Castlegar has about 17 sawmills around it, but that's clearly not enough because the trees keep advancing. They're like zombies. They're everywhere and they're closing in. There is no freedom, there is no room to breathe. The clearings only exist because of logging, and most of those are apparently overgrown almost immediately.

I saw a bear.

Let's go back to the beginning. I woke up this morning, ate, sat there fucking exasperated at the utter failure of the weak-ass sun to dry my fly, then gave up and packed everything up wet and got on my bike.

It was a bit over 50km to Castlegar and i flew down that hill. The grade on the rail trail is only like 2% or something, but with the rain packing the sand down a bit firmer, i could really zoom. But i still stopped at every gap in the trees to take a photo.

There were very, very few gaps in the trees.

I saw a couple of forestry workers on the way down, chainsawing up trees that had fallen across the trail. I went through the 1km long tunnel, which was less spooky than i expected, mainly because going east you turn after about 100m and then it's straight to the end, so you can see the light almost immediately.

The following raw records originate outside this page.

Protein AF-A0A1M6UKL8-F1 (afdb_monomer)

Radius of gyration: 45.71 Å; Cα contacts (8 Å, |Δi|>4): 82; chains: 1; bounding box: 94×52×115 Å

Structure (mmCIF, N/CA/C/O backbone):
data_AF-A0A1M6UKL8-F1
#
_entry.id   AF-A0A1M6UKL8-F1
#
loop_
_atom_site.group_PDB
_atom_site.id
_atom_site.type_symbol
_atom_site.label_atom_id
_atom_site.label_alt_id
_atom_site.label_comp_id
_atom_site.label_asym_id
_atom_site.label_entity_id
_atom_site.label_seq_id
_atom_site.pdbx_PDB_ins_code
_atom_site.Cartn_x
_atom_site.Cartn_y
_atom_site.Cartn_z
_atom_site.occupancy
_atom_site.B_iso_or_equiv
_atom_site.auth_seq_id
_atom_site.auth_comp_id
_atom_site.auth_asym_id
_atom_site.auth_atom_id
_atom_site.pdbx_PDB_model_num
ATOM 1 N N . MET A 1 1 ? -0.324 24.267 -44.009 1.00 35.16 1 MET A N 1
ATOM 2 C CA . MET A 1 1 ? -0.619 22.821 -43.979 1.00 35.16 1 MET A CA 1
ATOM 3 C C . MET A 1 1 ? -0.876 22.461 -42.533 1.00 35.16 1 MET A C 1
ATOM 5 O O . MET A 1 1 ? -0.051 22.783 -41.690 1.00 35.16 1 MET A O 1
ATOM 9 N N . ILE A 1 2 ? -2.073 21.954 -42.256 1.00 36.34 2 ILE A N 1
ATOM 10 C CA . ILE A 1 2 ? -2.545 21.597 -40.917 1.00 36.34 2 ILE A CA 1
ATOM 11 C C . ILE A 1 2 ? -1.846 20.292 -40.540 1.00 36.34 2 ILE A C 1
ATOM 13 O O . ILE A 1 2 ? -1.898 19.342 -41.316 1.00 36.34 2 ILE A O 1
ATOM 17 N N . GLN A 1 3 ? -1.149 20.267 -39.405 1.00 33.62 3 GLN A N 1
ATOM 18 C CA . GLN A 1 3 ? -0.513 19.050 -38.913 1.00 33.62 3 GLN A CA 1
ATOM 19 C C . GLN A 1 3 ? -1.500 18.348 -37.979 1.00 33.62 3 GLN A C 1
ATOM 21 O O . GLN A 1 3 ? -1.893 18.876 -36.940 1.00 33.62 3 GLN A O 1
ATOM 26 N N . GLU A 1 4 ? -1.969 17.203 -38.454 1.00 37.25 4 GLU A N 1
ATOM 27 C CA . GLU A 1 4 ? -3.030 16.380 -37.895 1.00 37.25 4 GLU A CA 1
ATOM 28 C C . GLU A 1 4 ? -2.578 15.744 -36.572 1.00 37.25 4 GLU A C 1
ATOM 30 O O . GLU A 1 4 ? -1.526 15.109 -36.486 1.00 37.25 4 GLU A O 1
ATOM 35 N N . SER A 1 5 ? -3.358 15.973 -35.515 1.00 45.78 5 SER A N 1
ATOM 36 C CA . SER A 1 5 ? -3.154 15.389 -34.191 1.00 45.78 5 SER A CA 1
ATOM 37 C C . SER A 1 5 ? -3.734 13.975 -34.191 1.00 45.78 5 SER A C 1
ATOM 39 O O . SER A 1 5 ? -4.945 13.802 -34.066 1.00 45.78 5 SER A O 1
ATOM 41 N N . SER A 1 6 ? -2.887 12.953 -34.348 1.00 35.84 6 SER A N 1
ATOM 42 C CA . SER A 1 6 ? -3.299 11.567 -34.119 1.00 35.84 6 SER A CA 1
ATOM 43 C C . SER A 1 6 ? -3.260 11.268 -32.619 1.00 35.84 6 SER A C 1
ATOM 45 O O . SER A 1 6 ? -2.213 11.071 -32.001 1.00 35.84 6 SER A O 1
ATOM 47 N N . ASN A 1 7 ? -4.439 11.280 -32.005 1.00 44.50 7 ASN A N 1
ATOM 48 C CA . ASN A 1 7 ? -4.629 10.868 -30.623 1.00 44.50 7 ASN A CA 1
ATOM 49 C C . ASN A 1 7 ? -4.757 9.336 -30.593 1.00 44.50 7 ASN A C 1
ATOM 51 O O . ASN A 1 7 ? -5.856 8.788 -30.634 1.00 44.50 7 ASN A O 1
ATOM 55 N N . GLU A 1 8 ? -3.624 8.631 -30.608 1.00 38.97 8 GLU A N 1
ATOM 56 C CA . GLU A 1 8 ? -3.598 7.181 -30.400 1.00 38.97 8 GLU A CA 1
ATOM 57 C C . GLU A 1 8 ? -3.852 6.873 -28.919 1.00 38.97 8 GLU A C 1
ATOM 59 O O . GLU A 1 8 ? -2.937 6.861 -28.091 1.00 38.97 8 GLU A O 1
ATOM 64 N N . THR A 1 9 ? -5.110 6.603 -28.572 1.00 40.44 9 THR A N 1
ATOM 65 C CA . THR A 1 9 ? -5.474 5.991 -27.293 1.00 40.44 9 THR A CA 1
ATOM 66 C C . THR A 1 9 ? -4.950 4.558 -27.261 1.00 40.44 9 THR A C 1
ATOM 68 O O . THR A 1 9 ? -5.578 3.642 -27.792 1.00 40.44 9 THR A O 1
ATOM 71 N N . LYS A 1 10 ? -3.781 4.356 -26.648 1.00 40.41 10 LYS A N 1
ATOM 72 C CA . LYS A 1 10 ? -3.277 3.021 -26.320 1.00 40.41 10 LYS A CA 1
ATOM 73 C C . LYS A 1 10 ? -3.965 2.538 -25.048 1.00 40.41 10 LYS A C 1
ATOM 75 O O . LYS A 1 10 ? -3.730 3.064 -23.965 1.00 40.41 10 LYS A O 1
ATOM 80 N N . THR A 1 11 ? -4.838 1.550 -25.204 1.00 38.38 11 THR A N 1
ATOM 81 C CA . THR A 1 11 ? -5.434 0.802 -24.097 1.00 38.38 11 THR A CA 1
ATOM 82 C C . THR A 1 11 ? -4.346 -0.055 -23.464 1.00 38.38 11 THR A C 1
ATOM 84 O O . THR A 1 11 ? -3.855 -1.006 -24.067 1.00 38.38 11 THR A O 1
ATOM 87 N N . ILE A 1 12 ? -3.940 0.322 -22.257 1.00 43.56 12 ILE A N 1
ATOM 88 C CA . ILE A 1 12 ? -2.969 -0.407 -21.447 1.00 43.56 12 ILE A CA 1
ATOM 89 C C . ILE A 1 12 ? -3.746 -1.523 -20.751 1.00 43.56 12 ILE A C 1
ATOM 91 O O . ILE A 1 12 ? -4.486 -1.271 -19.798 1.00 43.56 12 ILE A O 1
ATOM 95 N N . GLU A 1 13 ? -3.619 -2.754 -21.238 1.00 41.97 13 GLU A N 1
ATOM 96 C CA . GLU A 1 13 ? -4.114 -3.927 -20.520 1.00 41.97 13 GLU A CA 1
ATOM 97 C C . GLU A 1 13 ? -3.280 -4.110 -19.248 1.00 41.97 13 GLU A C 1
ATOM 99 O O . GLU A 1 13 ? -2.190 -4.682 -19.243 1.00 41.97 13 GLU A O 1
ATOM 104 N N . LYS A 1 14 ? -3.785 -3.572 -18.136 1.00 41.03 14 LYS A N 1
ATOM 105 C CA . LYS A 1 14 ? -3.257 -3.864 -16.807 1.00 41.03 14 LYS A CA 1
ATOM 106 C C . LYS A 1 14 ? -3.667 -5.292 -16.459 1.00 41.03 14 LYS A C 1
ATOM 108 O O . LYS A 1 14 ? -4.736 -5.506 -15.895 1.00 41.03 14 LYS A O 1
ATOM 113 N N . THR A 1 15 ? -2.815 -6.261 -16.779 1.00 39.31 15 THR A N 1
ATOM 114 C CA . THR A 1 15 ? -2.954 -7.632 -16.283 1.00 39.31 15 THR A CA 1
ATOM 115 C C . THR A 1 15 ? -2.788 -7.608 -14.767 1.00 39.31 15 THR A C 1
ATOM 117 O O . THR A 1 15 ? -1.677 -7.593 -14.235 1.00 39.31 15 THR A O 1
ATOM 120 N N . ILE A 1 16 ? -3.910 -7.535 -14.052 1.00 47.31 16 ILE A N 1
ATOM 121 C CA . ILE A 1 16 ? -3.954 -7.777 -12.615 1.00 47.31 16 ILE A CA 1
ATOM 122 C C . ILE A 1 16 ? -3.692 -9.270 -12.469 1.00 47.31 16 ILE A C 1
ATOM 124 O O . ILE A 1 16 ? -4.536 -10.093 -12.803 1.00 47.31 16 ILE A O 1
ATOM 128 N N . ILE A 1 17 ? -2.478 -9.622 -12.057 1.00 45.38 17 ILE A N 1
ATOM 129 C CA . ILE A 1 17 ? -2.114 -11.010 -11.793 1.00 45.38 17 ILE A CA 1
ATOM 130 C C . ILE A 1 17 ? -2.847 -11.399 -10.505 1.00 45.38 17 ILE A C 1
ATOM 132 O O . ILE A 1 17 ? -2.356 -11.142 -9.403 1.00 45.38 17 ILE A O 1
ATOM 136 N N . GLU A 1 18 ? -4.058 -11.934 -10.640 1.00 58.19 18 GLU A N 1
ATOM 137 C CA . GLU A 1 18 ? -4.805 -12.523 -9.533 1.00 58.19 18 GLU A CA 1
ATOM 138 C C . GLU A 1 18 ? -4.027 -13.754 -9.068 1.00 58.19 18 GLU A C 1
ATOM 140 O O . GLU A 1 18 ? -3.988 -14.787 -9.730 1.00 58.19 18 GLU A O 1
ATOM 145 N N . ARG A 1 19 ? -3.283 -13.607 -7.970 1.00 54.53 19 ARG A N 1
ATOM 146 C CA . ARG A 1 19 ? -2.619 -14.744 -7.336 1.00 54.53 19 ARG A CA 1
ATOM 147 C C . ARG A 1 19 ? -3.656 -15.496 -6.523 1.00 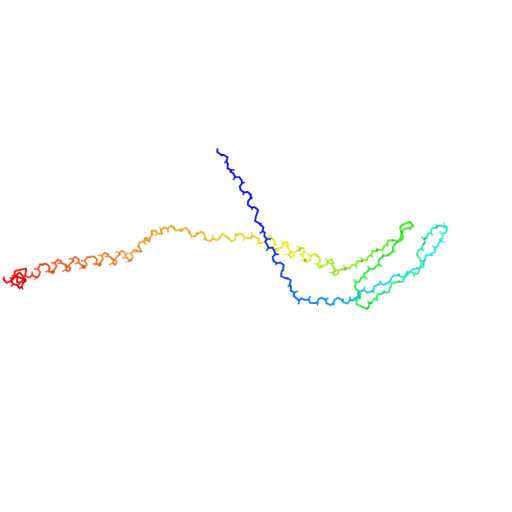54.53 19 ARG A C 1
ATOM 149 O O . ARG A 1 19 ? -4.316 -14.866 -5.696 1.00 54.53 19 ARG A O 1
ATOM 156 N N . ASP A 1 20 ? -3.705 -16.816 -6.689 1.00 42.41 20 ASP A N 1
ATOM 157 C CA . ASP A 1 20 ? -4.492 -17.753 -5.879 1.00 42.41 20 ASP A CA 1
ATOM 158 C C . ASP A 1 20 ? -4.035 -17.714 -4.413 1.00 42.41 20 ASP A C 1
ATOM 160 O O . ASP A 1 20 ? -3.305 -18.571 -3.918 1.00 42.41 20 ASP A O 1
ATOM 164 N N . THR A 1 21 ? -4.418 -16.655 -3.708 1.00 57.75 21 THR A N 1
ATOM 165 C CA . THR A 1 21 ? -4.115 -16.453 -2.298 1.00 57.75 21 THR A CA 1
ATOM 166 C C . THR A 1 21 ? -5.441 -16.483 -1.568 1.00 57.75 21 THR A C 1
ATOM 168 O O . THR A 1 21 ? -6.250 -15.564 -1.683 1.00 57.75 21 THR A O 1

Going the other way it'd probably be a bit more daunting, not seeing a light in the distance for a while.

And i saw a bear! He was just after the tunnel, around a logging road intersection where there was a little patch of sunlight to bask in. He was about 50m away snuffling around, he looked at me, i looked at him, i think we were both as surprised as each other, then i started singing to him, and he bounded away off the trail.

The views were magnificent. Just stunning. To me they're not as majestic as the clean, stark arid vistas, but it's still awesome to see mountains and clouds and lakes from very high up. I'll never get tired of looking at nature from the edge of a cliff, it makes sleeping in the woods all worthwhile.

Unfortunately up close it sucks. Coming into Castlegar was the most oppressive part of the ride yet. I think two rivers meet there, but they don't meet in a lazy sun-drenched valley like Kamloops, they meet in these razor-thin canyons that are completely covered on all sides by trees, right down to the water's edge. There is no space to turn around without hitting another fucking tree. There is almost no sun at all because the cliffs are so high. I can't understand why anyone would want to live in such an utterly inhospitable and depressing place.

They had a taco stand. I got tacos. Then i decided to go straight on to Nelson. Couldn't be any worse, could it?

I dunno. There is marginally more sun in Nelson. The town is full of backpackers and vandwellers. Since it was Friday night i thought it might be cool to go and check out a couple of bars and... they sucked. It reminds me a bit of going out on the Haight Ashbury in San Fran, where it seems like from the outside that it's going to be really bohemian and cool, but then you go inside and it's eyewateringly expensive and the food and drinks are pretty much the same as any other random bar or restaurant in any other town in America. Like, all image, no substance. If Kelowna is the Vancouver of the Okanagan, Nelson is the Vancouver of the Kootenays. Take me back to Grand Forks. Or Rock Creek. At least there's some soul. Damn.

That said, they do have a campsite that is right downtown, so i was able to pitch my tent and walk to the bars, and walk to grocery store, and that was nice. Lots of free wifi too, hence the early picture post. They even have a real nightclub that plays techno music, although it hasn't been open since the pandemic. I can get the appeal for backpackers, especially foreigners on a working holiday visa. Hang out in a scenic mountain town, work bar, smoke pot, still enjoy the party lifestyle you had back home.

But i gotta keep going. There are still too many trees here, and not enough sun. It's so suffocating. Tomorrow is mom's birthday. I think mom would like it here. But if she would like it here, she'd probably also enjoy my ride out of here, because i suspect i am going to be seeing the same landscapes until i exit BC. I did get a recommendation of a coffee shop on the other side of the ferry, so i might sit there and get a kaffee und kuchen like we used to. Or just ride my bike. We used to do that together too, when i was much younger.